Never used Wedi myself, although I am not ruling it out. I have for years been using kerdi but have recently switched to hydroban. 
It takes me less than 5 minutes to sell my customers on the "modern" methods of building a custom shower. 

Btw, I think you handled yourself quite well!


----------



## Ceramictec (Feb 14, 2008)

I almost threw a plumber out the window one day for a similar thing.
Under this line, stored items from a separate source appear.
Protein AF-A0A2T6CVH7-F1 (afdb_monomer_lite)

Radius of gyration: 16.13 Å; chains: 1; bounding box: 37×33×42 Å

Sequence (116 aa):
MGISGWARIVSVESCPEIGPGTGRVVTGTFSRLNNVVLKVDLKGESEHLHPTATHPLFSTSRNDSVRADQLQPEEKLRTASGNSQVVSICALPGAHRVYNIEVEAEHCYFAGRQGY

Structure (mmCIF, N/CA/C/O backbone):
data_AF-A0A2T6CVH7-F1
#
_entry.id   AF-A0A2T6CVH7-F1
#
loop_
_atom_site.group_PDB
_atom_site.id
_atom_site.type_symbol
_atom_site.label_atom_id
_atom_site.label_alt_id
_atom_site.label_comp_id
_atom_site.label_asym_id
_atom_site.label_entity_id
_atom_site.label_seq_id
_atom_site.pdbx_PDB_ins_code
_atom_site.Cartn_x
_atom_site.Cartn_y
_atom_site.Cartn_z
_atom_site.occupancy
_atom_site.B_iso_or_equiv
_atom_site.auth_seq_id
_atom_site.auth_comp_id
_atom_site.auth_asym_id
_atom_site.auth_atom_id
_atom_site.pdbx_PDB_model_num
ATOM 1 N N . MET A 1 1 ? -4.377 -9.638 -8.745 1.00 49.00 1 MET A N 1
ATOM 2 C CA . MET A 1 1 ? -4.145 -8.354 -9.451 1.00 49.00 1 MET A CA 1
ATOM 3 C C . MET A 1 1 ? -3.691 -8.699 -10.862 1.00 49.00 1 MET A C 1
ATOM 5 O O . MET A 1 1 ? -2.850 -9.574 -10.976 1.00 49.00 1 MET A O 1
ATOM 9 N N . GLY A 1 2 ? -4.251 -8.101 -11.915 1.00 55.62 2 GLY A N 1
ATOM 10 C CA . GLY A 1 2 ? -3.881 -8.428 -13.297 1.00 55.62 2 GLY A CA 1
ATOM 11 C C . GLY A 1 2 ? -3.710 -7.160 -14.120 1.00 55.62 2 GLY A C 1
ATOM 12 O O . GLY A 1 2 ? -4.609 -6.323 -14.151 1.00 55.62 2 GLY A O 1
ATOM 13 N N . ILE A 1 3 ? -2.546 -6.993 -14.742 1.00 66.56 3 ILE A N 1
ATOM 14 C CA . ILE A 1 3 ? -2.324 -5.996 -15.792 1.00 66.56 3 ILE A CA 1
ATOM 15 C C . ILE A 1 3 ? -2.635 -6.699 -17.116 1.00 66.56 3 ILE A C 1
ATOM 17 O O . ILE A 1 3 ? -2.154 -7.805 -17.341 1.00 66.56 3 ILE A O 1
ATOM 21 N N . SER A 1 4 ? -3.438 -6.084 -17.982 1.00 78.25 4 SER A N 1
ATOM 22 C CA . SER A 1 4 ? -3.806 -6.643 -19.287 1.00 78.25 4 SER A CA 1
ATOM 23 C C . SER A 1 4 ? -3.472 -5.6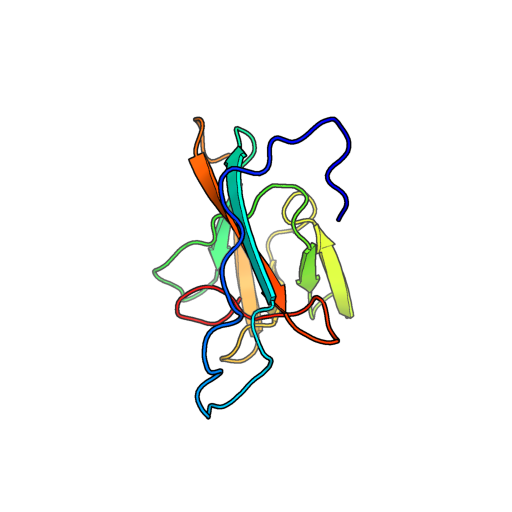69 -20.408 1.00 78.25 4 SER A C 1
ATOM 25 O O . SER A 1 4 ? -3.766 -4.479 -20.293 1.00 78.25 4 SER A O 1
ATOM 27 N N . GLY A 1 5 ? -2.921 -6.180 -21.505 1.00 86.56 5 GLY A N 1
ATOM 28 C CA . GLY A 1 5 ? -2.610 -5.402 -22.700 1.00 86.56 5 GLY A CA 1
ATOM 29 C C . GLY A 1 5 ? -1.212 -5.689 -23.227 1.00 86.56 5 GLY A C 1
ATOM 30 O O . GLY A 1 5 ? -0.487 -6.532 -22.702 1.00 86.56 5 GLY A O 1
ATOM 31 N N . TRP A 1 6 ? -0.840 -4.976 -24.284 1.00 92.00 6 TRP A N 1
ATOM 32 C CA . TRP A 1 6 ? 0.495 -5.073 -24.860 1.00 92.00 6 TRP A CA 1
ATOM 33 C C . TRP A 1 6 ? 1.526 -4.390 -23.964 1.00 92.00 6 TRP A C 1
ATOM 35 O O . TRP A 1 6 ? 1.300 -3.293 -23.453 1.00 92.00 6 TRP A O 1
ATOM 45 N N . ALA A 1 7 ? 2.680 -5.032 -23.820 1.00 89.94 7 ALA A N 1
ATOM 46 C CA . ALA A 1 7 ? 3.833 -4.493 -23.121 1.00 89.94 7 ALA A CA 1
ATOM 47 C C . ALA A 1 7 ? 5.061 -4.540 -24.032 1.00 89.94 7 ALA A C 1
ATOM 49 O O . ALA A 1 7 ? 5.140 -5.345 -24.960 1.00 89.94 7 ALA A O 1
ATOM 50 N N . ARG A 1 8 ? 6.033 -3.673 -23.748 1.00 94.25 8 ARG A N 1
ATOM 51 C CA . ARG A 1 8 ? 7.336 -3.675 -24.411 1.00 94.25 8 ARG A CA 1
ATOM 52 C C . ARG A 1 8 ? 8.386 -4.165 -23.428 1.00 94.25 8 ARG A C 1
ATOM 54 O O . ARG A 1 8 ? 8.578 -3.547 -22.384 1.00 94.25 8 ARG A O 1
ATOM 61 N N . ILE A 1 9 ? 9.080 -5.237 -23.791 1.00 93.12 9 ILE A N 1
ATOM 62 C CA . ILE A 1 9 ? 10.277 -5.683 -23.078 1.00 93.12 9 ILE A CA 1
ATOM 63 C C . ILE A 1 9 ? 11.400 -4.701 -23.421 1.00 93.12 9 ILE A C 1
ATOM 65 O O . ILE A 1 9 ? 11.637 -4.416 -24.595 1.00 93.12 9 ILE A O 1
ATOM 69 N N . VAL A 1 10 ? 12.033 -4.125 -22.399 1.00 96.12 10 VAL A N 1
ATOM 70 C CA . VAL A 1 10 ? 13.102 -3.125 -22.571 1.00 96.12 10 VAL A CA 1
ATOM 71 C C . VAL A 1 10 ? 14.481 -3.775 -22.481 1.00 96.12 10 VAL A C 1
ATOM 73 O O . VAL A 1 10 ? 15.358 -3.437 -23.269 1.00 96.12 10 VAL A O 1
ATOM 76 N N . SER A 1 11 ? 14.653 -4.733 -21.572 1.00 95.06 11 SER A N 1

I was using Kerdi and had it all done, he came in to look at the tub deck plumbing and started yapping about you don't need this type of waterproofing, a pan liner is the best and cheap, tile & grout is waterproofing enough, just tend your caulk in your corners yearly. :blink:

I told him that's why I'm ripping out so many failed showers here because of guys that are educated like you. he took offense and that's when it escalated. the homeowner asked him to leave the house until I was done since she was the one who looked up Kerdi, read up about it in detail and found me as an installer in the Tampa area.

:thumbup:


----------



## Tom Struble (Mar 2, 2007)

so...a pin hole eh?...good to know for the next person i see doing it:detective:


----------



## Floormasta78 (Apr 6, 2011)

I hate contractors that have a piece of paper that says they are contractors , but have no real life experience , they are just sales idiots...


----------



## woodworkbykirk (Sep 17, 2008)

same goes for project managers with big commercial companys, whose credentials are a business degree and a minor in arts. as opposed to being a guy who worked his way from the ground up in the company


----------



## Floormasta78 (Apr 6, 2011)

So where " its not what you do , but what you know " stands..


----------



## thomasjmarino (May 1, 2011)

woodworkbykirk said:


> same goes for project managers with big commercial companys, whose credentials are a business degree and a minor in arts. as opposed to being a guy who worked his way from the ground up in the company


Yep, just check out the job openings.
Doesn't matter if you have no experience as long as you have that Bachelors degree. Could be in anything, doesn't matter.
F-in morons are so f-in stupid that they won't even look at a guy with years of field experience if he doesn't have that degree.
Completely mindless!! :no::no:


----------



## ee3 (Feb 10, 2006)

[
"has statistically been proven to be the best type of system out there". 
by who?? I would call BS on this point.Nothing against the system,but Chloraloy or TS (CPE) has been installed without failure in a whole lot more jobs..Wedi is a fine product, but where are these stats? Where did they come from..Do they have any idea how much pan is sold..Thousands of times more then Wedi..
Not saying anything bad about them but I call BS !!


----------



## StoneTooling (Sep 12, 2011)

You handled it well and know-it-alls are usually quite annoying. If he was such good friends with the HO, I wonder why she just didn't hire him.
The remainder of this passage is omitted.